On March 16, 2024, researchers from the Institute of Genetics and Developmental Biology of Chinese Academy of Sciences, the Institute of Metabolism and Integrative Biology of Fudan University, the Shenzhen Institutes of Advanced Technology of Chinese Academy of Sciences and other institutions published a research article in Nature Communications entitled “Maternal dietary fat during lactation shapes single nucleus transcriptomic profile of postnatal offspring hypothalamus in a sexually dimorphic manner in mice”.

Maternal overnutrition during lactation predisposes offspring to develop metabolic diseases and exacerbates the relevant syndromes in males more than females in later life.
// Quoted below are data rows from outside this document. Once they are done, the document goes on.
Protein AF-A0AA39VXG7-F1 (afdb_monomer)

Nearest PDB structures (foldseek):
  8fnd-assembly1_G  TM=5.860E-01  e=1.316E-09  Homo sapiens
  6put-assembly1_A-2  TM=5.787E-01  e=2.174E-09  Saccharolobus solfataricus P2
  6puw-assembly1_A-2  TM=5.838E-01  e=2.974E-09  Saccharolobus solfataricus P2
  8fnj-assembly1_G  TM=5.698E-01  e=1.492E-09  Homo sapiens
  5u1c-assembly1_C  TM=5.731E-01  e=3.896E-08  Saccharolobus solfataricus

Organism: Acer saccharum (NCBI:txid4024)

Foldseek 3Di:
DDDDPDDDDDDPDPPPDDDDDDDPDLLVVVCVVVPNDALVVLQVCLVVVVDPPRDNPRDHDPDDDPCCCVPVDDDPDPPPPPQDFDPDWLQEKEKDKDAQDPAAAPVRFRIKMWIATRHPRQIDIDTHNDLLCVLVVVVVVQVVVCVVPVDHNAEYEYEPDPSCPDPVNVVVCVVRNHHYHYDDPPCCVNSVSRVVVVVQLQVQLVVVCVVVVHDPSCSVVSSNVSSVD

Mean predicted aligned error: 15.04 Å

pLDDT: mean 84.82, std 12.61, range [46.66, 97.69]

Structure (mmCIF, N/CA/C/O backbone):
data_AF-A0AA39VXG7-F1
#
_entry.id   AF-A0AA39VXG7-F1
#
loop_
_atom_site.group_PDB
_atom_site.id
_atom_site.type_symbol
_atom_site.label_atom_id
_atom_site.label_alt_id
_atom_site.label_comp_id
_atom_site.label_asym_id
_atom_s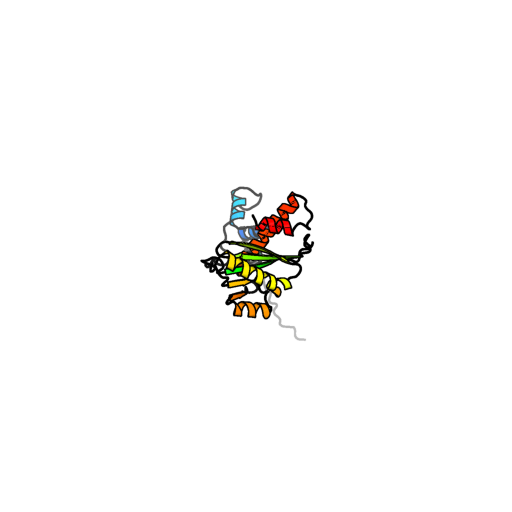ite.label_entity_id
_atom_site.label_seq_id
_atom_site.pdbx_PDB_ins_code
_atom_site.Cartn_x
_atom_site.Cartn_y
_atom_site.Cartn_z
_atom_site.occupancy
_atom_site.B_iso_or_equiv
_atom_site.auth_seq_id
_atom_site.auth_comp_id
_atom_site.auth_asym_id
_atom_site.auth_atom_id
_atom_site.pdbx_PDB_model_num
ATOM 1 N N . MET A 1 1 ? 75.548 -71.700 -5.450 1.00 46.66 1 MET A N 1
ATOM 2 C CA . MET A 1 1 ? 74.590 -70.641 -5.832 1.00 46.66 1 MET A CA 1
ATOM 3 C 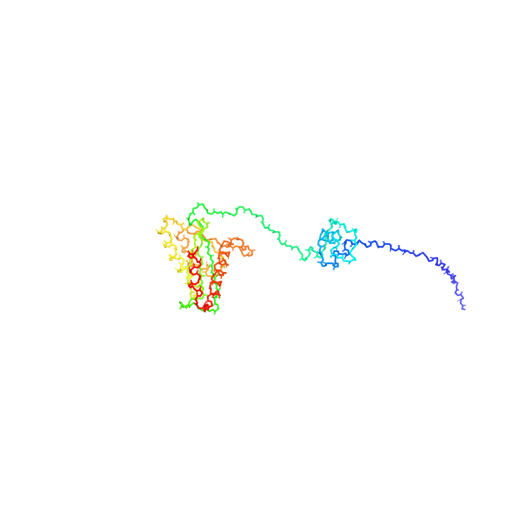C . MET A 1 1 ? 73.447 -71.303 -6.577 1.00 46.66 1 MET A C 1
ATOM 5 O O . MET A 1 1 ? 73.659 -71.811 -7.673 1.00 46.66 1 MET A O 1
ATOM 9 N N . GLU A 1 2 ? 72.290 -71.420 -5.931 1.00 47.47 2 GLU A N 1
ATOM 10 C CA . GLU A 1 2 ? 71.106 -72.085 -6.483 1.00 47.47 2 GLU A CA 1
ATOM 11 C C . GLU A 1 2 ? 70.578 -71.320 -7.704 1.00 47.47 2 GLU A C 1
ATOM 13 O O . GLU A 1 2 ? 70.296 -70.124 -7.635 1.00 47.47 2 GLU A O 1
ATOM 18 N N . LYS A 1 3 ? 70.473 -72.009 -8.849 1.00 59.38 3 LYS A N 1
ATOM 19 C CA . LYS A 1 3 ? 69.846 -71.469 -10.060 1.00 59.38 3 LYS A CA 1
ATOM 20 C C . LYS A 1 3 ? 68.332 -71.478 -9.866 1.00 59.38 3 LYS A C 1
ATOM 22 O O . LYS A 1 3 ? 67.719 -72.540 -9.779 1.00 59.38 3 LYS A O 1
ATOM 27 N N . ASN A 1 4 ? 67.775 -70.276 -9.786 1.00 62.19 4 ASN A N 1
ATOM 28 C CA . ASN A 1 4 ? 66.360 -69.974 -9.616 1.00 62.19 4 ASN A CA 1
ATOM 29 C C . ASN A 1 4 ? 65.481 -70.831 -10.557 1.00 62.19 4 ASN A C 1
ATOM 31 O O . ASN A 1 4 ? 65.644 -70.783 -11.776 1.00 62.19 4 ASN A O 1
ATOM 35 N N . ARG A 1 5 ? 64.580 -71.642 -9.984 1.00 65.25 5 ARG A N 1
ATOM 36 C CA . ARG A 1 5 ? 63.634 -72.531 -10.689 1.00 65.25 5 ARG A CA 1
ATOM 37 C C . ARG A 1 5 ? 62.321 -71.804 -10.992 1.00 65.25 5 ARG A C 1
ATOM 39 O O . ARG A 1 5 ? 61.247 -72.255 -10.603 1.00 65.25 5 ARG A O 1
ATOM 46 N N . SER A 1 6 ? 62.395 -70.657 -11.648 1.00 63.12 6 SER A N 1
ATOM 47 C CA . SER A 1 6 ? 61.208 -69.933 -12.096 1.00 63.12 6 SER A CA 1
ATOM 48 C C . SER A 1 6 ? 60.899 -70.299 -13.547 1.00 63.12 6 SER A C 1
ATOM 50 O O . SER A 1 6 ? 61.663 -69.998 -14.460 1.00 63.12 6 SER A O 1
ATOM 52 N N . PHE A 1 7 ? 59.767 -70.971 -13.763 1.00 67.75 7 PHE A N 1
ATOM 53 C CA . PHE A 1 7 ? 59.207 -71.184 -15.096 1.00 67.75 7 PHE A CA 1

The hypothalamus is a heterogenous brain region that regulates energy balance. Here we combined metabolic trait quantification of mother and offspring mice under low and high fat diet (HFD) feeding during lactation, with single nucleus transcriptomic profiling of their offspring hypothalamus at peak lacation to understand the cellular and molecular alterations in response to maternal dietary pertubation. We found significant expansion in neuronal subpopulations including histaminergic (Hdc), arginine vasopressin/retinoic acid receptor-related orphan receptor β (Avp/Rorb) and agouti-related peptide/neuropeptide Y (AgRP/Npy) in male offspring when their mothers were fed HFD, and increased Npy-astrocyte interactions in offspring responding to maternal overnutrition. Our study provides a comprehensive offspring hypothalamus map at the peak lactation and reveals how the cellular subpopulations respond to maternal dietary fat in a sex-specific manner during development.